Acaba öğrenciler okulda insanları sevmekten söz edecekler mi? Okulda hayvanların insanlarla kardeş olduğu konuşulacak mı? İnsanın doğanın efendisi değil, ancak bir parçası olabileceği tartışılacak mı?
Yoksa üstün din, üstün sınıf, üstün tür, üstün dil ve hatta üstün insan ideolojileri mi öğrenecekler? Yazılı müfredat olsun, yazılı olmayan -yani gizli- müfredat olsun, yine öğrencilere o berbat “ahlaklı insan” aldatmacaları mı sunacak; yoksa okul sevgi ve mutluluk yaratılacak bir ortam mı olacak?
Okullar, insanı insana düşman kılan üstünlük palavraları ile yankılanacak mı? Örneğin, milliyetçiliğin nice zamandır ürettiği cinsten palavralarla? Başka insanları “Rum tohumu” olarak, “Ermeni dölü” olarak, bir düşman olarak gösteren, bir halkı başka halklardan üstün ve kutsal olarak gösteren palavralarla? Başka halkların dillerini, kültürlerini yok saymaya, hatta yok etmeye bir erdemmiş gibi bakan bir ideolojiyle?
Ya da militarizmin palavraları ile? Orduyu, askerliği, savaşı, ölmeyi ve öldürmeyi yücelten yalanlarla? Toprağa “şehit” ekip “şehit” biçmeyi yücelten bir ideolojiyle?
“Tek millet”, “tek dil” anlayışı kadar, hatta onlardan çok daha tehlikeli bir de “tek ve üstün din” anlayışı var. Başka dinden olanı “gavur”, yani “dinsiz” sayan; insanın dininin onu “üstün” veya “aşağı” kıldığına inanmayı gerektiren bir anlayış bu. Bir zamanlar Bob Marley’in dediği gibi, gökte olduğunu düşündükleri bir tanrı için insana sırt çevirmeye dayalı bir anlayış. Her olanakta dogmayı yücelten, aklı küçülten bir anlayış...
Acaba öğrenciler okullarda “üstün din” anlayışından uzakta kalabilecekler mi? Bu anlayış öyle bir anlayış ki, eşitlikten söz etmeye ama her olanakta aynı dinden olanların arasında bile eşitsizlik yaratmaya yarıyor. Erkeğin kadından üstün olduğunu söylüyor. Büyüğün küçükten üstün olduğunu söylüyor. Evlenmek istemeyeni, evlenmeden birlikte olmak isteyenleri yok sayıyor. Eşcinsel veya başka cinsel yönelimleri olanları yok saymaktan öte, yok etmeye izin veriyor.

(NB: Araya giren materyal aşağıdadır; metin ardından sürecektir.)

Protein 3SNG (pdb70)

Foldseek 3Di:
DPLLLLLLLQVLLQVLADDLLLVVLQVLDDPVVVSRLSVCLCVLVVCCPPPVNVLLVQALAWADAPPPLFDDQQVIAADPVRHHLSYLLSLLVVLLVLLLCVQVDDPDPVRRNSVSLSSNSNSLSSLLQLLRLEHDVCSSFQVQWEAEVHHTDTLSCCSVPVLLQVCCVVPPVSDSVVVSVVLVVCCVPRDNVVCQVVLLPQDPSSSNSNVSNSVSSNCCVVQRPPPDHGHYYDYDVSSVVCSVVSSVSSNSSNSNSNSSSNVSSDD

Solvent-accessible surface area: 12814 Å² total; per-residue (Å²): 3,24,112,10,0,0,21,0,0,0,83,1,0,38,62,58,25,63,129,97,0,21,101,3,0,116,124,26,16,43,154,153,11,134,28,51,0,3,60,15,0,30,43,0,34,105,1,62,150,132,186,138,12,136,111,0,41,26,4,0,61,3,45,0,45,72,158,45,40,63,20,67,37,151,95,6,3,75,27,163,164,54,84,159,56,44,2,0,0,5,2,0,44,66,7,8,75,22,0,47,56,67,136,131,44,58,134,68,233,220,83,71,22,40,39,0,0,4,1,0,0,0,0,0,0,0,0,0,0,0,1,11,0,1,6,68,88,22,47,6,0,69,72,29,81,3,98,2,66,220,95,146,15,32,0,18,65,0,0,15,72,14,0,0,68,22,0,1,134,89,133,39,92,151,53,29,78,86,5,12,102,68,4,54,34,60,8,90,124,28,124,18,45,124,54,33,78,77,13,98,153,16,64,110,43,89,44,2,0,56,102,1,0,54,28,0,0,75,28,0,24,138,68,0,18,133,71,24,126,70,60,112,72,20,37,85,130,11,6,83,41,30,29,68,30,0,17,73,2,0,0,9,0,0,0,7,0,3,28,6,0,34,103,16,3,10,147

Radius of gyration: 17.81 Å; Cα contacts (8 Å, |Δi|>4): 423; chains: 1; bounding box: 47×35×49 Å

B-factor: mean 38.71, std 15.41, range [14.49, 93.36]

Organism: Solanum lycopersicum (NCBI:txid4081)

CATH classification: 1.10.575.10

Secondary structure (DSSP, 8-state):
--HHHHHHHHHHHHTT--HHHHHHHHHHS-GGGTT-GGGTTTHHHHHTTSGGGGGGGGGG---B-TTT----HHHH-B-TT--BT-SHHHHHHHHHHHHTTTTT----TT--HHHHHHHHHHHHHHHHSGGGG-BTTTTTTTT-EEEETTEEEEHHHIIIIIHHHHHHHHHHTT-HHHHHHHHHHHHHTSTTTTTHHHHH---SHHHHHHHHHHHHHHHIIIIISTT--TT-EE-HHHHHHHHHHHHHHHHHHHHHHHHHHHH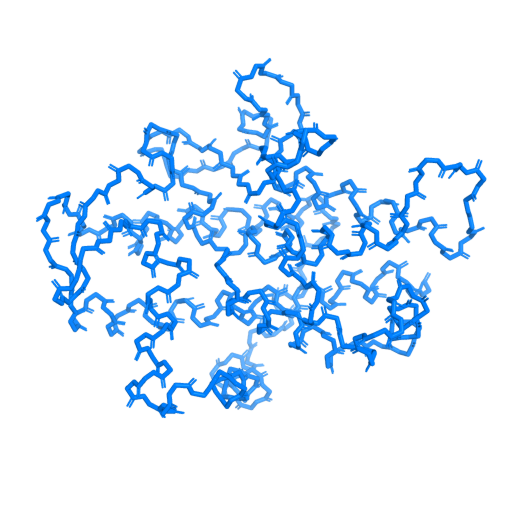HH--

InterPro domains:
  IPR003154 S1/P1 nuclease [PF02265] (26-290)
  IPR003154 S1/P1 nuclease [PTHR33146] (11-295)
  IPR003154 S1/P1 nuclease [cd11010] (26-290)
  IPR008947 Phospholipase C/P1 nuclease domain superfamily [G3DSA:1.10.575.10] (26-302)
  IPR008947 Phospholipase C/P1 nuclease domain superfamily [SSF48537] (26-288)

Structure (mmCIF, N/CA/C/O backbone):
data_3SNG
#
_entry.id   3SNG
#
_cell.length_a   101.031
_cell.length_b   101.031
_cell.length_c   71.529
_cell.angle_alpha   90.00
_cell.angle_beta   90.00
_cell.angle_gamma   120.00
#
_symmetry.space_group_name_H-M   'P 31 2 1'
#
loop_
_entity.id
_entity.type
_entity.pdbx_description
1 polymer nuclease
2 branched beta-D-mannopyranose-(1-4)-2-acetamido-2-deoxy-beta-D-glucopyranose-(1-4)-2-acetamido-2-deoxy-beta-D-glucopyranose
3 branched alpha-D-mannopyranose-(1-6)-beta-D-mannopyranose-(1-4)-2-acetamido-2-deoxy-beta-D-glucopyranose-(1-4)-2-acetamido-2-deoxy-beta-D-glucopyranose
4 non-polymer 'ZINC ION'
5 non-polymer 'SULFATE ION'
6 non-polymer 'CHLORIDE ION'
7 non-polymer 2-[BIS-(2-HYDROXY-ETHYL)-AMINO]-2-HYDROXYMETHYL-PROPANE-1,3-DIOL
8 water water
#
loop_
_atom_site.group_PDB
_atom_site.id
_atom_site.type_symbol
_atom_site.label_atom_id
_atom_site.label_alt_id
_atom_site.label_comp_id
_atom_site.label_asym_id
_atom_site.label_entity_id
_atom_site.label_seq_id
_atom_site.pdbx_P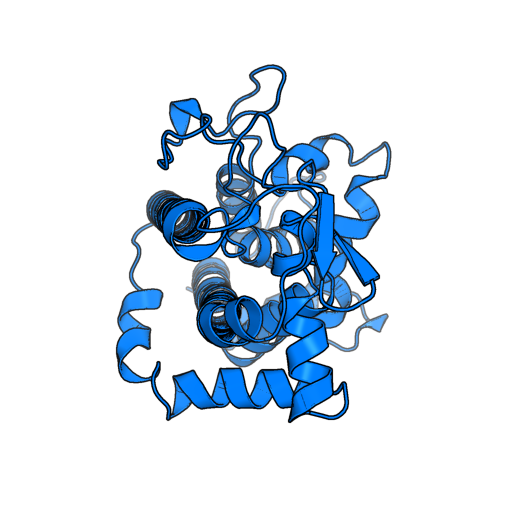DB_ins_code
_atom_site.Cartn_x
_atom_site.Cartn_y
_atom_site.Cartn_z
_atom_site.occupancy
_atom_site.B_iso_or_equiv
_atom_site.auth_seq_id
_atom_site.auth_comp_id
_atom_site.auth_asym_id
_atom_site.auth_atom_id
_atom_site.pdbx_PDB_model_num
ATOM 1 N N . TRP A 1 1 ? -35.171 -20.077 -9.922 1.00 22.45 26 TRP A N 1
ATOM 2 C CA . TRP A 1 1 ? -33.966 -20.913 -9.815 1.00 26.71 26 TRP A CA 1
ATOM 3 C C . TRP A 1 1 ? -34.323 -22.387 -9.939 1.00 28.64 26 TRP A C 1
ATOM 4 O O . TRP A 1 1 ? -35.468 -22.805 -9.689 1.00 23.06 26 TRP A O 1
ATOM 15 N N . SER A 1 2 ? -33.319 -23.171 -10.289 1.00 28.18 27 SER A N 1
ATOM 16 C CA . SER A 1 2 ? -33.382 -24.626 -10.086 1.00 29.37 27 SER A CA 1
ATOM 17 C C . SER A 1 2 ? -33.032 -24.909 -8.628 1.00 30.37 27 SER A C 1
ATOM 18 O O . SER A 1 2 ? -32.934 -23.991 -7.803 1.00 27.47 27 SER A O 1
ATOM 21 N N . LYS A 1 3 ? -32.849 -26.180 -8.310 1.00 30.02 28 LYS A N 1
ATOM 22 C CA . LYS A 1 3 ? -32.782 -26.632 -6.933 1.00 30.84 28 LYS A CA 1
ATOM 23 C C . LYS A 1 3 ? -31.745 -25.900 -6.105 1.00 25.86 28 LYS A C 1
ATOM 24 O O . LYS A 1 3 ? -32.048 -25.415 -4.994 1.00 29.99 28 LYS A O 1
ATOM 30 N N . GLU A 1 4 ? -30.541 -25.711 -6.645 1.00 28.74 29 GLU A N 1
ATOM 31 C CA . GLU A 1 4 ? -29.475 -25.147 -5.831 1.00 29.08 29 GLU A CA 1
ATOM 32 C C . GLU A 1 4 ? -29.750 -23.696 -5.381 1.00 27.35 29 GLU A C 1
ATOM 33 O O . GLU A 1 4 ? -29.489 -23.309 -4.230 1.00 26.42 29 GLU A O 1
ATOM 39 N N . GLY A 1 5 ? -30.254 -22.866 -6.275 1.00 28.50 30 GLY A N 1
ATOM 40 C CA . GLY A 1 5 ? -30.534 -21.473 -5.880 1.00 25.14 30 GLY A CA 1
ATOM 41 C C . GLY A 1 5 ? -31.572 -21.372 -4.773 1.00 20.14 30 GLY A C 1
ATOM 42 O O . GLY A 1 5 ? -31.457 -20.552 -3.882 1.00 26.07 30 GLY A O 1
ATOM 43 N N . HIS A 1 6 ? -32.606 -22.201 -4.859 1.00 23.29 31 HIS A N 1
ATOM 44 C CA . HIS A 1 6 ? -33.660 -22.238 -3.831 1.00 23.33 31 HIS A CA 1
ATOM 45 C C . HIS A 1 6 ? -33.136 -22.743 -2.500 1.00 24.71 31 HIS A C 1
ATOM 46 O O . HIS A 1 6 ? -33.444 -22.162 -1.432 1.00 23.29 31 HIS A O 1
ATOM 53 N N . VAL A 1 7 ? -32.327 -23.810 -2.550 1.00 28.40 32 VAL A N 1
ATOM 54 C CA . VAL A 1 7 ? -31.736 -24.371 -1.307 1.00 28.18 32 VAL A CA 1
ATOM 55 C C . VAL A 1 7 ? -30.885 -23.334 -0.639 1.00 25.12 32 VAL A C 1
ATOM 56 O O . VAL A 1 7 ? -31.044 -23.062 0.560 1.00 26.57 32 VAL A O 1
ATOM 60 N N . MET A 1 8 ? -30.063 -22.638 -1.413 1.00 28.21 33 MET A N 1
ATOM 61 C CA . MET A 1 8 ? -29.192 -21.628 -0.784 1.00 29.91 33 MET A CA 1
ATOM 62 C C . MET A 1 8 ? -29.984 -20.447 -0.246 1.00 30.12 33 MET A C 1
ATOM 63 O O . MET A 1 8 ? -29.710 -19.963 0.867 1.00 28.22 33 MET A O 1
ATOM 68 N N . THR A 1 9 ? -30.959 -19.986 -1.036 1.00 25.54 34 THR A N 1
ATOM 69 C CA . THR A 1 9 ? -31.819 -18.853 -0.627 1.00 26.70 34 THR A CA 1
ATOM 70 C C . THR A 1 9 ? -32.541 -19.161 0.691 1.00 24.71 34 THR A C 1
ATOM 71 O O . THR A 1 9 ? -32.549 -18.359 1.610 1.00 23.39 34 THR A O 1
ATOM 75 N N . CYS A 1 10 ? -33.108 -20.356 0.782 1.00 25.35 35 CYS A N 1
ATOM 76 C CA . CYS A 1 10 ? -33.795 -20.754 1.996 1.00 28.23 35 CYS A CA 1
ATOM 77 C C . CYS A 1 10 ? -32.930 -21.019 3.228 1.00 29.39 35 CYS A C 1
ATOM 78 O O . CYS A 1 10 ? -33.358 -20.696 4.341 1.00 27.96 35 CYS A O 1
ATOM 81 N N . ARG A 1 11 ? -31.745 -21.591 3.038 1.00 31.45 36 ARG A N 1
ATOM 82 C CA . ARG A 1 11 ? -30.791 -21.780 4.142 1.00 34.36 36 ARG A CA 1
ATOM 83 C C . ARG A 1 11 ? -30.277 -20.453 4.658 1.00 32.70 36 ARG A C 1
ATOM 84 O O . ARG A 1 11 ? -30.210 -20.251 5.847 1.00 31.91 36 ARG A O 1
ATOM 92 N N . ILE A 1 12 ? -29.904 -19.537 3.764 1.00 30.83 37 ILE A N 1
ATOM 93 C CA . ILE A 1 12 ? -29.565 -18.160 4.192 1.00 25.58 37 ILE A CA 1
ATOM 94 C C . ILE A 1 12 ? -30.697 -17.559 4.977 1.00 27.20 37 ILE A C 1
ATOM 95 O O . ILE A 1 12 ? -30.500 -17.013 6.067 1.00 27.79 37 ILE A O 1
ATOM 100 N N . ALA A 1 13 ? -31.925 -17.709 4.482 1.00 25.86 38 ALA A N 1
ATOM 101 C CA . ALA A 1 13 ? -33.060 -17.120 5.208 1.00 22.65 38 ALA A CA 1
ATOM 102 C C . ALA A 1 13 ? -33.260 -17.808 6.576 1.00 26.53 38 ALA A C 1
ATOM 103 O O . ALA A 1 13 ? -33.531 -17.147 7.603 1.00 24.34 38 ALA A O 1
ATOM 105 N N . GLN A 1 14 ? -33.149 -19.132 6.612 1.00 29.74 39 GLN A N 1
ATOM 106 C CA . GLN A 1 14 ? -33.481 -19.811 7.871 1.00 29.58 39 GLN A CA 1
ATOM 107 C C . GLN A 1 14 ? -32.484 -19.342 8.955 1.00 29.70 39 GLN A C 1
ATOM 108 O O . GLN A 1 14 ? -32.892 -19.015 10.048 1.00 33.26 39 GLN A O 1
ATOM 114 N N . GLY A 1 15 ? -31.216 -19.185 8.604 1.00 34.87 40 GLY A N 1
ATOM 115 C CA . GLY A 1 15 ? -30.195 -18.760 9.575 1.00 35.95 40 GLY A CA 1
ATOM 116 C C . GLY A 1 15 ? -30.331 -17.338 10.069 1.00 40.47 40 GLY A C 1
ATOM 117 O O . GLY A 1 15 ? -29.626 -16.931 10.983 1.00 45.51 40 GLY A O 1
ATOM 118 N N . LEU A 1 16 ? -31.235 -16.562 9.482 1.00 40.80 41 LEU A N 1
ATOM 119 C CA . LEU A 1 16 ? -31.410 -15.177 9.891 1.00 36.08 41 LEU A CA 1
ATOM 120 C C . LEU A 1 16 ? -32.752 -14.926 10.548 1.00 31.11 41 LEU A C 1
ATOM 121 O O . LEU A 1 16 ? -33.094 -13.787 10.792 1.00 31.44 41 LEU A O 1
ATOM 126 N N . LEU A 1 17 ? -33.514 -15.969 10.839 1.00 30.99 42 LEU A N 1
ATOM 127 C CA . LEU A 1 17 ? -34.838 -15.782 11.441 1.00 33.06 42 LEU A CA 1
ATOM 128 C C . LEU A 1 17 ? -34.702 -15.418 12.917 1.00 42.47 42 LEU A C 1
ATOM 129 O O . LEU A 1 17 ? -33.757 -15.849 13.576 1.00 38.20 42 LEU A O 1
ATOM 134 N N . ASN A 1 18 ? -35.650 -14.631 13.413 1.00 41.24 43 ASN A N 1
ATOM 135 C CA . ASN A 1 18 ? -35.765 -14.366 14.832 1.00 48.38 43 ASN A CA 1
ATOM 136 C C . ASN A 1 18 ? -36.457 -15.542 15.516 1.00 51.52 43 ASN A C 1
ATOM 137 O O . ASN A 1 18 ? -36.834 -16.523 14.854 1.00 41.67 43 ASN A O 1
ATOM 142 N N . ASP A 1 19 ? -36.616 -15.449 16.834 1.00 51.22 44 ASP A N 1
ATOM 143 C CA . ASP A 1 19 ? -37.145 -16.571 17.627 1.00 43.08 44 ASP A CA 1
ATOM 144 C C . ASP A 1 19 ? -38.577 -16.910 17.261 1.00 35.39 44 ASP A C 1
ATOM 145 O O . ASP A 1 19 ? -38.904 -18.059 17.111 1.00 37.34 44 ASP A O 1
ATOM 150 N N . GLU A 1 20 ? -39.456 -15.943 17.110 1.00 37.60 45 GLU A N 1
ATOM 151 C CA . GLU A 1 20 ? -40.826 -16.337 16.775 1.00 42.71 45 GLU A CA 1
ATOM 152 C C . GLU A 1 20 ? -40.940 -16.933 15.337 1.00 39.31 45 GLU A C 1
ATOM 153 O O . GLU A 1 20 ? -41.717 -17.863 15.112 1.00 38.59 45 GLU A O 1
ATOM 159 N N . ALA A 1 21 ? -40.146 -16.419 14.399 1.00 34.25 46 ALA A N 1
ATOM 160 C CA . ALA A 1 21 ? -40.132 -16.912 13.001 1.00 35.63 46 ALA A CA 1
ATOM 161 C C . ALA A 1 21 ? -39.583 -18.320 12.939 1.00 30.83 46 ALA A C 1
ATOM 162 O O . ALA A 1 21 ? -40.149 -19.201 12.294 1.00 29.48 46 ALA A O 1
ATOM 164 N N . ALA A 1 22 ? -38.462 -18.521 13.614 1.00 31.09 47 ALA A N 1
ATOM 165 C CA . ALA A 1 22 ? -37.818 -19.825 13.659 1.00 33.35 47 ALA A CA 1
ATOM 166 C C . ALA A 1 22 ? -38.772 -20.860 14.203 1.00 33.09 47 ALA A C 1
ATOM 167 O O . ALA A 1 22 ? -38.857 -21.971 13.681 1.00 29.81 47 ALA A O 1
ATOM 169 N N . HIS A 1 23 ? -39.501 -20.496 15.251 1.00 35.69 48 HIS A N 1
ATOM 170 C CA . HIS A 1 23 ? -40.393 -21.442 15.889 1.00 38.73 48 HIS A CA 1
ATOM 171 C C . HIS A 1 23 ? -41.571 -21.750 14.972 1.00 33.78 48 HIS A C 1
ATOM 172 O O . HIS A 1 23 ? -41.942 -22.903 14.841 1.00 32.99 48 HIS A O 1
ATOM 179 N N . ALA A 1 24 ? -42.154 -20.731 14.339 1.00 30.03 49 ALA A N 1
ATOM 180 C CA . ALA A 1 24 ? -43.316 -20.950 13.447 1.00 29.40 49 ALA A CA 1
ATOM 181 C C . ALA A 1 24 ? -42.906 -21.828 12.274 1.00 27.46 49 ALA A C 1
ATOM 182 O O . ALA A 1 24 ? -43.615 -22.778 11.901 1.00 27.34 49 ALA A O 1
ATOM 184 N N . VAL A 1 25 ? -41.745 -21.526 11.704 1.00 25.89 50 VAL A N 1
ATOM 185 C CA . VAL A 1 25 ? -41.269 -22.276 10.562 1.00 26.91 50 VAL A CA 1
ATOM 186 C C . VAL A 1 25 ? -41.114 -23.722 10.984 1.00 33.11 50 VAL A C 1
ATOM 187 O O . VAL A 1 25 ? -41.584 -24.617 10.279 1.00 30.44 50 VAL A O 1
ATOM 191 N N . LYS A 1 26 ? -40.538 -23.961 12.171 1.00 35.33 51 LYS A N 1
ATOM 192 C CA . LYS A 1 26 ? -40.431 -25.335 12.691 1.00 37.90 51 LYS A CA 1
ATOM 193 C C . LYS A 1 26 ? -41.774 -26.059 12.908 1.00 36.86 51 LYS A C 1
ATOM 194 O O . LYS A 1 26 ? -41.887 -27.267 12.621 1.00 30.62 51 LYS A O 1
ATOM 200 N N . MET A 1 27 ? -42.787 -25.346 13.391 1.00 28.95 52 MET A N 1
ATOM 201 C CA . MET A 1 27 ? -44.085 -25.985 13.632 1.00 28.65 52 MET A CA 1
ATOM 202 C C . MET A 1 27 ? -44.778 -26.333 12.301 1.00 28.39 52 MET A C 1
ATOM 203 O O . MET A 1 27 ? -45.516 -27.330 12.220 1.00 28.89 52 MET A O 1
ATOM 208 N N . LEU A 1 28 ? -44.498 -25.547 11.253 1.00 27.91 53 LEU A N 1
ATOM 209 C CA . LEU A 1 28 ? -45.156 -25.697 9.934 1.00 27.07 53 LEU A CA 1
ATOM 210 C C . LEU A 1 28 ? -44.569 -26.768 9.016 1.00 28.33 53 LEU A C 1
ATOM 211 O O . LEU A 1 28 ? -45.248 -27.242 8.117 1.00 30.69 53 LEU A O 1
ATOM 216 N N . LEU A 1 29 ? -43.332 -27.170 9.270 1.00 29.07 54 LEU A N 1
ATOM 217 C CA . LEU A 1 29 ? -42.642 -28.146 8.434 1.00 28.66 54 LEU A CA 1
ATOM 218 C C . LEU A 1 29 ? -42.960 -29.592 8.838 1.00 33.76 54 LEU A C 1
ATOM 219 O O . LEU A 1 29 ? -43.203 -29.866 10.028 1.00 31.56 54 LEU A O 1
ATOM 224 N N . PRO A 1 30 ? -42.979 -30.516 7.858 1.00 32.31 55 PRO A N 1
ATOM 225 C CA . PRO A 1 30 ? -43.163 -31.919 8.228 1.00 37.37 55 PRO A CA 1
ATOM 226 C C . PRO A 1 30 ? -41.933 -32.494 8.933 1.00 44.54 55 PRO A C 1
ATOM 227 O O . PRO A 1 30 ? -40.811 -32.004 8.780 1.00 37.00 55 PRO A O 1
ATOM 231 N N . GLU A 1 31 ? -42.152 -33.532 9.726 1.00 44.34 56 GLU A N 1
ATOM 232 C CA . GLU A 1 31 ? -41.089 -34.070 10.561 1.00 42.65 56 GLU A CA 1
ATOM 233 C C . GLU A 1 31 ? -39.942 -34.631 9.734 1.00 36.12 56 GLU A C 1
ATOM 234 O O . GLU A 1 31 ? -38.798 -34.555 10.156 1.00 37.16 56 GLU A O 1
ATOM 240 N N . TYR A 1 32 ? -40.222 -35.169 8.556 1.00 35.87 57 TYR A N 1
ATOM 241 C CA . TYR A 1 32 ? -39.159 -35.796 7.773 1.00 44.97 57 TYR A CA 1
ATOM 242 C C . TYR A 1 32 ? -37.997 -34.889 7.351 1.00 48.54 57 TYR A C 1
ATOM 243 O O . TYR A 1 32 ? -36.947 -35.410 7.011 1.00 50.91 57 TYR A O 1
ATOM 252 N N . VAL A 1 33 ? -38.155 -33.560 7.376 1.00 43.50 58 VAL A N 1
ATOM 253 C CA . VAL A 1 33 ? -37.068 -32.668 6.929 1.00 38.30 58 VAL A CA 1
ATOM 254 C C . VAL A 1 33 ? -36.258 -32.183 8.092 1.00 42.84 58 VAL A C 1
ATOM 255 O O . VAL A 1 33 ? -35.391 -31.325 7.927 1.00 46.03 58 VAL A O 1
ATOM 259 N N . ASN A 1 34 ? -36.551 -32.702 9.290 1.00 46.80 59 ASN A N 1
ATOM 260 C CA . ASN A 1 34 ? -35.769 -32.357 10.485 1.00 42.32 59 ASN A CA 1
ATOM 261 C C . ASN A 1 34 ? -35.533 -30.867 10.648 1.00 43.48 59 ASN A C 1
ATOM 262 O O . ASN A 1 34 ? -34.403 -30.436 10.907 1.00 40.09 59 ASN A O 1
ATOM 267 N N . GLY A 1 35 ? -36.597 -30.074 10.515 1.00 39.61 60 GLY A N 1
ATOM 268 C CA . GLY A 1 35 ? -36.516 -28.629 10.733 1.00 38.55 60 GLY A CA 1
ATOM 269 C C . GLY A 1 35 ? -35.868 -27.796 9.623 1.00 33.69 60 GLY A C 1
ATOM 270 O O . GLY A 1 35 ? -35.673 -26.598 9.791 1.00 37.98 60 GLY A O 1
ATOM 271 N N . ASP A 1 36 ? -35.544 -28.418 8.497 1.00 34.23 61 ASP A N 1
ATOM 272 C CA . ASP A 1 36 ? -34.782 -27.762 7.441 1.00 34.65 61 ASP A CA 1
ATOM 273 C C . ASP A 1 36 ? -35.703 -27.228 6.322 1.00 30.09 61 ASP A C 1
ATOM 274 O O . ASP A 1 36 ? -36.196 -27.984 5.489 1.00 27.36 61 ASP A O 1
ATOM 279 N N . LEU A 1 37 ? -35.942 -25.927 6.318 1.00 29.27 62 LEU A N 1
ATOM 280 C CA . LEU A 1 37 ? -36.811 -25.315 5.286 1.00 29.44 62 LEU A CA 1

Her yıl Ege’de midye kabuğu toplarken bunları düşünüyorum. Midyelerin milliyetçilik, militarizm, dincilik gibi dertleri yok. Midyeler birbirlerine, “üstünsün, yok değilsin” yapmıyorlar. “Sen Türk midyesi misin, Yunan midyesi misin?” gibi saçma sorularla uğraşmıyorlar. Midyeler denizin içinde kardeş kardeş yaşıyorlar.
Her yıl okullar açılırken aklıma midyeler geliyor. Midyeler kardeş, insanlar da kardeş. Demek ki, okullarda biraz olsun midyelerin yaşamı ele alınmalı. Okullar sevgiyi ve kardeşliği, adaleti ve mutluluğu öğrenme ortamı olduğu gün, inanın dünya çok daha güzel bir yer olacak.